## [Brief]
Which lines below contain the word "sapiens"? Copy each of them.

## [Input for this task]
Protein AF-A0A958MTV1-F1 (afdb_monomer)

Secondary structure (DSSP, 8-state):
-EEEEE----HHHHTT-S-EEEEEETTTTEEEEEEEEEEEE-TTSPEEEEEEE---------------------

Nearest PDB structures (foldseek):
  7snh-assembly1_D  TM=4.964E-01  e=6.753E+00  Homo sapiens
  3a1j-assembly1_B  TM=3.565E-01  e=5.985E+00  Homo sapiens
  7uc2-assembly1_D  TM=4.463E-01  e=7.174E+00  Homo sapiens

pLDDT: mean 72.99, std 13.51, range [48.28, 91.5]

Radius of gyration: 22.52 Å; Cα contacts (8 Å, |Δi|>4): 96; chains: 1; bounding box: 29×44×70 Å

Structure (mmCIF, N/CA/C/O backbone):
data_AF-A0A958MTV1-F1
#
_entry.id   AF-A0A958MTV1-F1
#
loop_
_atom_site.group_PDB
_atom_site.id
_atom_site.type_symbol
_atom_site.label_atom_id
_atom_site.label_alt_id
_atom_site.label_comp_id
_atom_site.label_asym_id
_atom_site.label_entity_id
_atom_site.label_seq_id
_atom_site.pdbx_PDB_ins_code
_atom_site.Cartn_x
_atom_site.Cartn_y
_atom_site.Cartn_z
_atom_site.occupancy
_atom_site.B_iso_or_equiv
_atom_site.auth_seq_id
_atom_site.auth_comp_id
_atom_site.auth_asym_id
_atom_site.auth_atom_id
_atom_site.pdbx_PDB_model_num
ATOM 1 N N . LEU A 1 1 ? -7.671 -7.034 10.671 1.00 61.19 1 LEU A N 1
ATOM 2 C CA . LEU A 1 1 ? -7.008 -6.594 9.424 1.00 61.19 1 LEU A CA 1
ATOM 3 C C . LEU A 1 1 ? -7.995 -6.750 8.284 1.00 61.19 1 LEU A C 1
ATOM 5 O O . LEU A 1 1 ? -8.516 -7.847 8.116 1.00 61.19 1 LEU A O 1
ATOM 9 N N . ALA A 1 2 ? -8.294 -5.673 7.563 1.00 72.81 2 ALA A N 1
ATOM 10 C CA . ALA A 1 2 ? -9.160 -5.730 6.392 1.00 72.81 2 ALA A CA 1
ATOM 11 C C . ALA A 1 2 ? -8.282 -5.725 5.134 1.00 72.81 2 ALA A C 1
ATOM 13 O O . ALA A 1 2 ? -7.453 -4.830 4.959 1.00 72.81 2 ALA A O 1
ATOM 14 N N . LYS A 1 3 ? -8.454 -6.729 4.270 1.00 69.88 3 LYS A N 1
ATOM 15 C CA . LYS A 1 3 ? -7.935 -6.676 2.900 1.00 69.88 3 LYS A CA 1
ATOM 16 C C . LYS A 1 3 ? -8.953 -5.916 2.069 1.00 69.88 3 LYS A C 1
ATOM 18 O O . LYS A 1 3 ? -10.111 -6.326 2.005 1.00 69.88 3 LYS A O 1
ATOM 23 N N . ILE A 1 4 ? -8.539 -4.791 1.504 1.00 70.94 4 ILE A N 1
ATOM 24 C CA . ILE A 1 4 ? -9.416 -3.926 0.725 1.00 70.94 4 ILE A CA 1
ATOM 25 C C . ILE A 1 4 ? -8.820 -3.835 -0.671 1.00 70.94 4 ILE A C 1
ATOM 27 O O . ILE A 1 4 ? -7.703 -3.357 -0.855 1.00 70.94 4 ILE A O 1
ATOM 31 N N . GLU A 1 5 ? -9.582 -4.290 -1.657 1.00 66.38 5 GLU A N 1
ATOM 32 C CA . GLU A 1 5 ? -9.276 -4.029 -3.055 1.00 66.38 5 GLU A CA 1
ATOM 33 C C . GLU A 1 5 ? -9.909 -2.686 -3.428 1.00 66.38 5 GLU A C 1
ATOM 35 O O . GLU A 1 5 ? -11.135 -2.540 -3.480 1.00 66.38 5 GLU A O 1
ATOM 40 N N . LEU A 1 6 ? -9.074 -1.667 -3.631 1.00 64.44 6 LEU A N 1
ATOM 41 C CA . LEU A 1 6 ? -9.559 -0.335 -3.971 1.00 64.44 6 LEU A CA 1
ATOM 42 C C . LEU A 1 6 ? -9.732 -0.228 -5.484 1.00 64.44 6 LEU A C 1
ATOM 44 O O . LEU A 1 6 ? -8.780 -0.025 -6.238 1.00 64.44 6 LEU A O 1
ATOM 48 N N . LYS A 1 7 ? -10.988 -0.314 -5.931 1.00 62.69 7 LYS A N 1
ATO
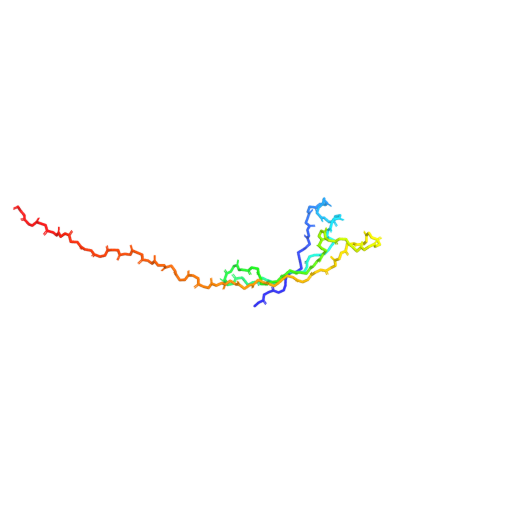M 49 C CA . LYS A 1 7 ? -11.359 0.050 -7.300 1.00 62.69 7 LYS A CA 1
ATOM 50 C C . LYS A 1 7 ? -11.310 1.567 -7.433 1.00 62.69 7 LYS A C 1
ATOM 52 O O . LYS A 1 7 ? -12.258 2.266 -7.075 1.00 62.69 7 LYS A O 1
ATOM 57 N N . LEU A 1 8 ? -10.195 2.075 -7.951 1.00 64.75 8 LEU A N 1
ATOM 58 C CA . LEU A 1 8 ? -10.008 3.497 -8.236 1.00 64.75 8 LEU A CA 1
ATOM 59 C C . LEU A 1 8 ? -11.160 3.984 -9.127 1.00 64.75 8 LEU A C 1
ATOM 61 O O . LEU A 1 8 ? -11.366 3.470 -10.225 1.00 64.75 8 LEU A O 1
ATOM 65 N N . GLN A 1 9 ? -11.958 4.935 -8.642 1.00 66.81 9 GLN A N 1
ATOM 66 C CA . GLN A 1 9 ? -13.064 5.515 -9.418 1.00 66.81 9 GLN A CA 1
ATOM 67 C C . GLN A 1 9 ? -12.573 6.584 -10.401 1.00 66.81 9 GLN A C 1
ATOM 69 O O . GLN A 1 9 ? -13.241 6.856 -11.392 1.00 66.81 9 GLN A O 1
ATOM 74 N N . ASN A 1 10 ? -11.382 7.148 -10.167 1.00 68.69 10 ASN A N 1
ATOM 75 C CA . ASN A 1 10 ? -10.774 8.117 -11.066 1.00 68.69 10 ASN A CA 1
ATOM 76 C C . ASN A 1 10 ? -10.169 7.400 -12.295 1.00 68.69 10 ASN A C 1
ATOM 78 O O . ASN A 1 10 ? -9.221 6.621 -12.135 1.00 68.69 10 ASN A O 1
ATOM 82 N N . PRO A 1 11 ? -10.677 7.657 -13.515 1.00 63.81 11 PRO A N 1
ATOM 83 C CA . PRO A 1 11 ? -10.217 6.986 -14.729 1.00 63.81 11 PRO A CA 1
ATOM 84 C C . PRO A 1 11 ? -8.748 7.286 -15.055 1.00 63.81 11 PRO A C 1
ATOM 86 O O . PRO A 1 11 ? -8.061 6.420 -15.590 1.00 63.81 11 PRO A O 1
ATOM 89 N N . MET A 1 12 ? -8.233 8.458 -14.666 1.00 65.31 12 MET A N 1
ATOM 90 C CA . MET A 1 12 ? -6.821 8.804 -14.846 1.00 65.31 12 MET A CA 1
ATOM 91 C C . MET A 1 12 ? -5.912 7.915 -13.991 1.00 65.31 12 MET A C 1
ATOM 93 O O . MET A 1 12 ? -4.854 7.496 -14.445 1.00 65.31 12 MET A O 1
ATOM 97 N N . LEU A 1 13 ? -6.339 7.563 -12.774 1.00 61.50 13 LEU A N 1
ATOM 98 C CA . LEU A 1 13 ? -5.558 6.701 -11.881 1.00 61.50 13 LEU A CA 1
ATOM 99 C C . LEU A 1 13 ? -5.612 5.222 -12.304 1.00 61.50 13 LEU A C 1
ATOM 101 O O . LEU A 1 13 ? -4.622 4.511 -12.133 1.00 61.50 13 LEU A O 1
ATOM 105 N N . ARG A 1 14 ? -6.710 4.773 -12.935 1.00 63.16 14 ARG A N 1
ATOM 106 C CA . ARG A 1 14 ? -6.822 3.412 -13.504 1.00 63.16 14 ARG A CA 1
ATOM 107 C C . ARG A 1 14 ? -5.787 3.118 -14.588 1.00 63.16 14 ARG A C 1
ATOM 109 O O . ARG A 1 14 ? -5.359 1.975 -14.705 1.00 63.16 14 ARG A O 1
ATOM 116 N N . LEU A 1 15 ? -5.377 4.126 -15.362 1.00 62.69 15 LEU A N 1
ATOM 117 C CA . LEU A 1 15 ? -4.372 3.967 -16.423 1.00 62.69 15 LEU A CA 1
ATOM 118 C C . LEU A 1 15 ? -2.984 3.619 -15.869 1.00 62.69 15 LEU A C 1
ATOM 120 O O . LEU A 1 15 ? -2.193 2.963 -16.543 1.00 62.69 15 LEU A O 1
ATOM 124 N N . PHE A 1 16 ? -2.682 4.041 -14.640 1.00 61.69 16 PHE A N 1
ATOM 125 C CA . PHE A 1 16 ? -1.370 3.824 -14.030 1.00 61.69 16 PHE A CA 1
ATOM 126 C C . PHE A 1 16 ? -1.352 2.651 -13.042 1.00 61.69 16 PHE A C 1
ATOM 128 O O . PHE A 1 16 ? -0.303 2.017 -12.887 1.00 61.69 16 PHE A O 1
ATOM 135 N N . ALA A 1 17 ? -2.498 2.329 -12.436 1.00 64.31 17 ALA A N 1
ATOM 136 C CA . ALA A 1 17 ? -2.674 1.199 -11.531 1.00 64.31 17 ALA A CA 1
ATOM 137 C C . ALA A 1 17 ? -4.071 0.567 -11.730 1.00 64.31 17 ALA A C 1
ATOM 139 O O . ALA A 1 17 ? -5.049 1.056 -11.160 1.00 64.31 17 ALA A O 1
ATOM 140 N N . PRO A 1 18 ? -4.199 -0.500 -12.542 1.00 64.62 18 PRO A N 1
ATOM 141 C CA . PRO A 1 18 ? -5.497 -1.118 -12.833 1.00 64.62 18 PRO A CA 1
ATOM 142 C C . PRO A 1 18 ? -6.128 -1.788 -11.604 1.00 64.62 18 PRO A C 1
ATOM 144 O O . PRO A 1 18 ? -7.352 -1.839 -11.493 1.00 64.62 18 PRO A O 1
ATOM 147 N N . SER A 1 19 ? -5.304 -2.244 -10.662 1.00 64.06 19 SER A N 1
ATOM 148 C CA . SER A 1 19 ? -5.727 -2.776 -9.370 1.00 64.06 19 SER A CA 1
ATOM 149 C C . SER A 1 19 ? -4.709 -2.387 -8.299 1.00 64.06 19 SER A C 1
ATOM 151 O O . SER A 1 19 ? -3.499 -2.469 -8.521 1.00 64.06 19 SER A O 1
ATOM 153 N N . LEU A 1 20 ? -5.211 -1.929 -7.152 1.00 71.69 20 LEU A N 1
ATOM 154 C CA . LEU A 1 20 ? -4.413 -1.614 -5.973 1.00 71.69 20 LEU A CA 1
ATOM 155 C C . LEU A 1 20 ? -4.802 -2.583 -4.862 1.00 71.69 20 LEU A C 1
ATOM 157 O O . LEU A 1 20 ? -5.951 -2.575 -4.405 1.00 71.69 20 LEU A O 1
ATOM 161 N N . GLU A 1 21 ? -3.851 -3.400 -4.427 1.00 80.38 21 GLU A N 1
ATOM 162 C CA . GLU A 1 21 ? -4.046 -4.285 -3.284 1.00 80.38 21 GLU A CA 1
ATOM 163 C C . GLU A 1 21 ? -3.517 -3.594 -2.030 1.00 80.38 21 GLU A C 1
ATOM 165 O O . GLU A 1 21 ? -2.338 -3.239 -1.944 1.00 80.38 21 GLU A O 1
ATOM 170 N N . LEU A 1 22 ? -4.406 -3.367 -1.063 1.00 84.25 22 LEU A N 1
ATOM 171 C CA . LEU A 1 22 ? -4.085 -2.671 0.176 1.00 84.25 22 LEU A CA 1
ATOM 172 C C . LEU A 1 22 ? -4.528 -3.503 1.378 1.00 84.25 22 LEU A C 1
ATOM 174 O O . LEU A 1 22 ? -5.647 -4.027 1.434 1.00 84.25 22 LEU A O 1
ATOM 178 N N . VAL A 1 23 ? -3.665 -3.568 2.387 1.00 87.06 23 VAL A N 1
ATOM 179 C CA . VAL A 1 23 ? -4.028 -4.081 3.709 1.00 87.06 23 VAL A CA 1
ATOM 180 C C . VAL A 1 23 ? -4.146 -2.895 4.645 1.00 87.06 23 VAL A C 1
ATOM 182 O O . VAL A 1 23 ? -3.173 -2.187 4.882 1.00 87.06 23 VAL A O 1
ATOM 185 N N . TYR A 1 24 ? -5.340 -2.676 5.185 1.00 85.62 24 TYR A N 1
ATOM 186 C CA . TYR A 1 24 ? -5.632 -1.545 6.058 1.00 85.62 24 TYR A CA 1
ATOM 187 C C . TYR A 1 24 ? -6.103 -2.041 7.427 1.00 85.62 24 TYR A C 1
ATOM 189 O O . TYR A 1 24 ? -6.961 -2.929 7.529 1.00 85.62 24 TYR A O 1
ATOM 197 N N . ASP A 1 25 ? -5.553 -1.467 8.495 1.00 84.81 25 ASP A N 1
ATOM 198 C CA . ASP A 1 25 ? -6.094 -1.645 9.836 1.00 84.81 25 ASP A CA 1
ATOM 199 C C . ASP A 1 25 ? -7.089 -0.525 10.146 1.00 84.81 25 ASP A C 1
ATOM 201 O O . ASP A 1 25 ? -6.721 0.617 10.413 1.00 84.81 25 ASP A O 1
ATOM 205 N N . GLN A 1 26 ? -8.376 -0.873 10.143 1.00 82.88 26 GLN A N 1
ATOM 206 C CA . GLN A 1 26 ? -9.457 0.056 10.465 1.00 82.88 26 GLN A CA 1
ATOM 207 C C . GLN A 1 26 ? -9.400 0.553 11.912 1.00 82.88 26 GLN A C 1
ATOM 209 O O . GLN A 1 26 ? -9.848 1.667 12.185 1.00 82.88 26 GLN A O 1
ATOM 214 N N . LYS A 1 27 ? -8.849 -0.245 12.838 1.00 83.50 27 LYS A N 1
ATOM 215 C CA . LYS A 1 27 ? -8.803 0.109 14.261 1.00 83.50 2
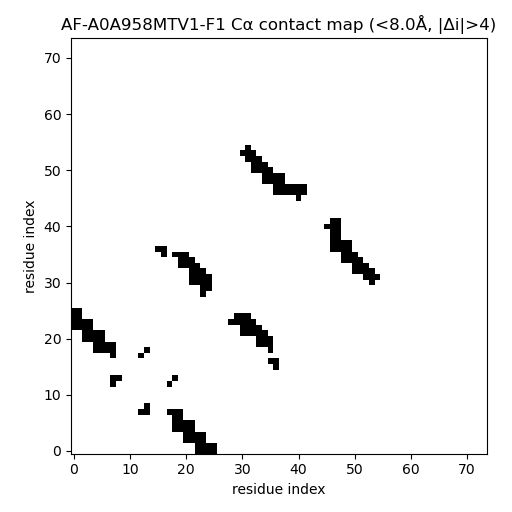7 LYS A CA 1
ATOM 216 C C . LYS A 1 27 ? -7.776 1.205 14.514 1.00 83.50 27 LYS A C 1
ATOM 218 O O . LYS A 1 27 ? -8.099 2.214 15.134 1.00 83.50 27 LYS A O 1
ATOM 223 N N . SER A 1 28 ? -6.553 1.012 14.030 1.00 85.12 28 SER A N 1
ATOM 224 C CA . SER A 1 28 ? -5.482 1.999 14.174 1.00 85.12 28 SER A CA 1
ATOM 225 C C . SER A 1 28 ? -5.501 3.074 13.083 1.00 85.12 28 SER A C 1
ATOM 227 O O . SER A 1 28 ? -4.704 4.004 13.138 1.00 85.12 28 SER A O 1
ATOM 229 N N . LYS A 1 29 ? -6.389 2.938 12.089 1.00 84.94 29 LYS A N 1
ATOM 230 C CA . LYS A 1 29 ? -6.467 3.763 10.877 1.00 84.94 29 LYS A CA 1
ATOM 231 C C . LYS A 1 29 ? -5.172 3.797 10.054 1.00 84.94 29 LYS A C 1
ATOM 233 O O . LYS A 1 29 ? -4.923 4.771 9.344 1.00 84.94 29 LYS A O 1
ATOM 238 N N . ASN A 1 30 ? -4.378 2.730 10.112 1.00 86.50 30 ASN A N 1
ATOM 239 C CA . ASN A 1 30 ? -3.074 2.658 9.452 1.00 86.50 30 ASN A CA 1
ATOM 240 C C . ASN A 1 30 ? -3.114 1.784 8.198 1.00 86.50 30 ASN A C 1
ATOM 242 O O . ASN A 1 30 ? -3.744 0.724 8.179 1.00 86.50 30 ASN A O 1
ATOM 246 N N . LEU A 1 31 ? -2.381 2.204 7.167 1.00 86.31 31 LEU A N 1
ATOM 247 C CA . LEU A 1 31 ? -2.106 1.374 6.000 1.00 86.31 31 LEU A CA 1
ATOM 248 C C . LEU A 1 31 ? -0.975 0.404 6.337 1.00 86.31 31 LEU A C 1
ATOM 250 O O . LEU A 1 31 ? 0.137 0.837 6.573 1.00 86.31 31 LEU A O 1
ATOM 254 N N . ILE A 1 32 ? -1.242 -0.895 6.356 1.00 90.69 32 ILE A N 1
ATOM 255 C CA . ILE A 1 32 ? -0.267 -1.919 6.747 1.00 90.69 32 ILE A CA 1
ATOM 256 C C . ILE A 1 32 ? 0.621 -2.311 5.568 1.00 90.69 32 ILE A C 1
ATOM 258 O O . ILE A 1 32 ? 1.836 -2.405 5.719 1.00 90.69 32 ILE A O 1
ATOM 262 N N . SER A 1 33 ? 0.034 -2.511 4.388 1.00 88.81 33 SER A N 1
ATOM 263 C CA . SER A 1 33 ? 0.808 -2.819 3.188 1.00 88.81 33 SER A CA 1
ATOM 264 C C . SER A 1 33 ? 0.120 -2.397 1.895 1.00 88.81 33 SER A C 1
ATOM 266 O O . SER A 1 33 ? -1.103 -2.237 1.831 1.00 88.81 33 SER A O 1
ATOM 268 N N . TYR A 1 34 ? 0.946 -2.212 0.870 1.00 87.69 34 TYR A N 1
ATOM 269 C CA . TYR A 1 34 ? 0.588 -1.832 -0.490 1.00 87.69 34 TYR A CA 1
ATOM 270 C C . TYR A 1 34 ? 1.269 -2.772 -1.484 1.00 87.69 34 TYR A C 1
ATOM 272 O O . TYR A 1 34 ? 2.483 -2.958 -1.409 1.00 87.69 34 TYR A O 1
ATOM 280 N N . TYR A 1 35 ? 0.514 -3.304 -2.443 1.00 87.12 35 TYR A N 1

## [Task result]
  7snh-assembly1_D  TM=4.964E-01  e=6.753E+00  Homo sapiens
  3a1j-assembly1_B  TM=3.565E-01  e=5.985E+00  Homo sapiens
  7uc2-assembly1_D  TM=4.463E-01  e=7.174E+00  Homo sapiens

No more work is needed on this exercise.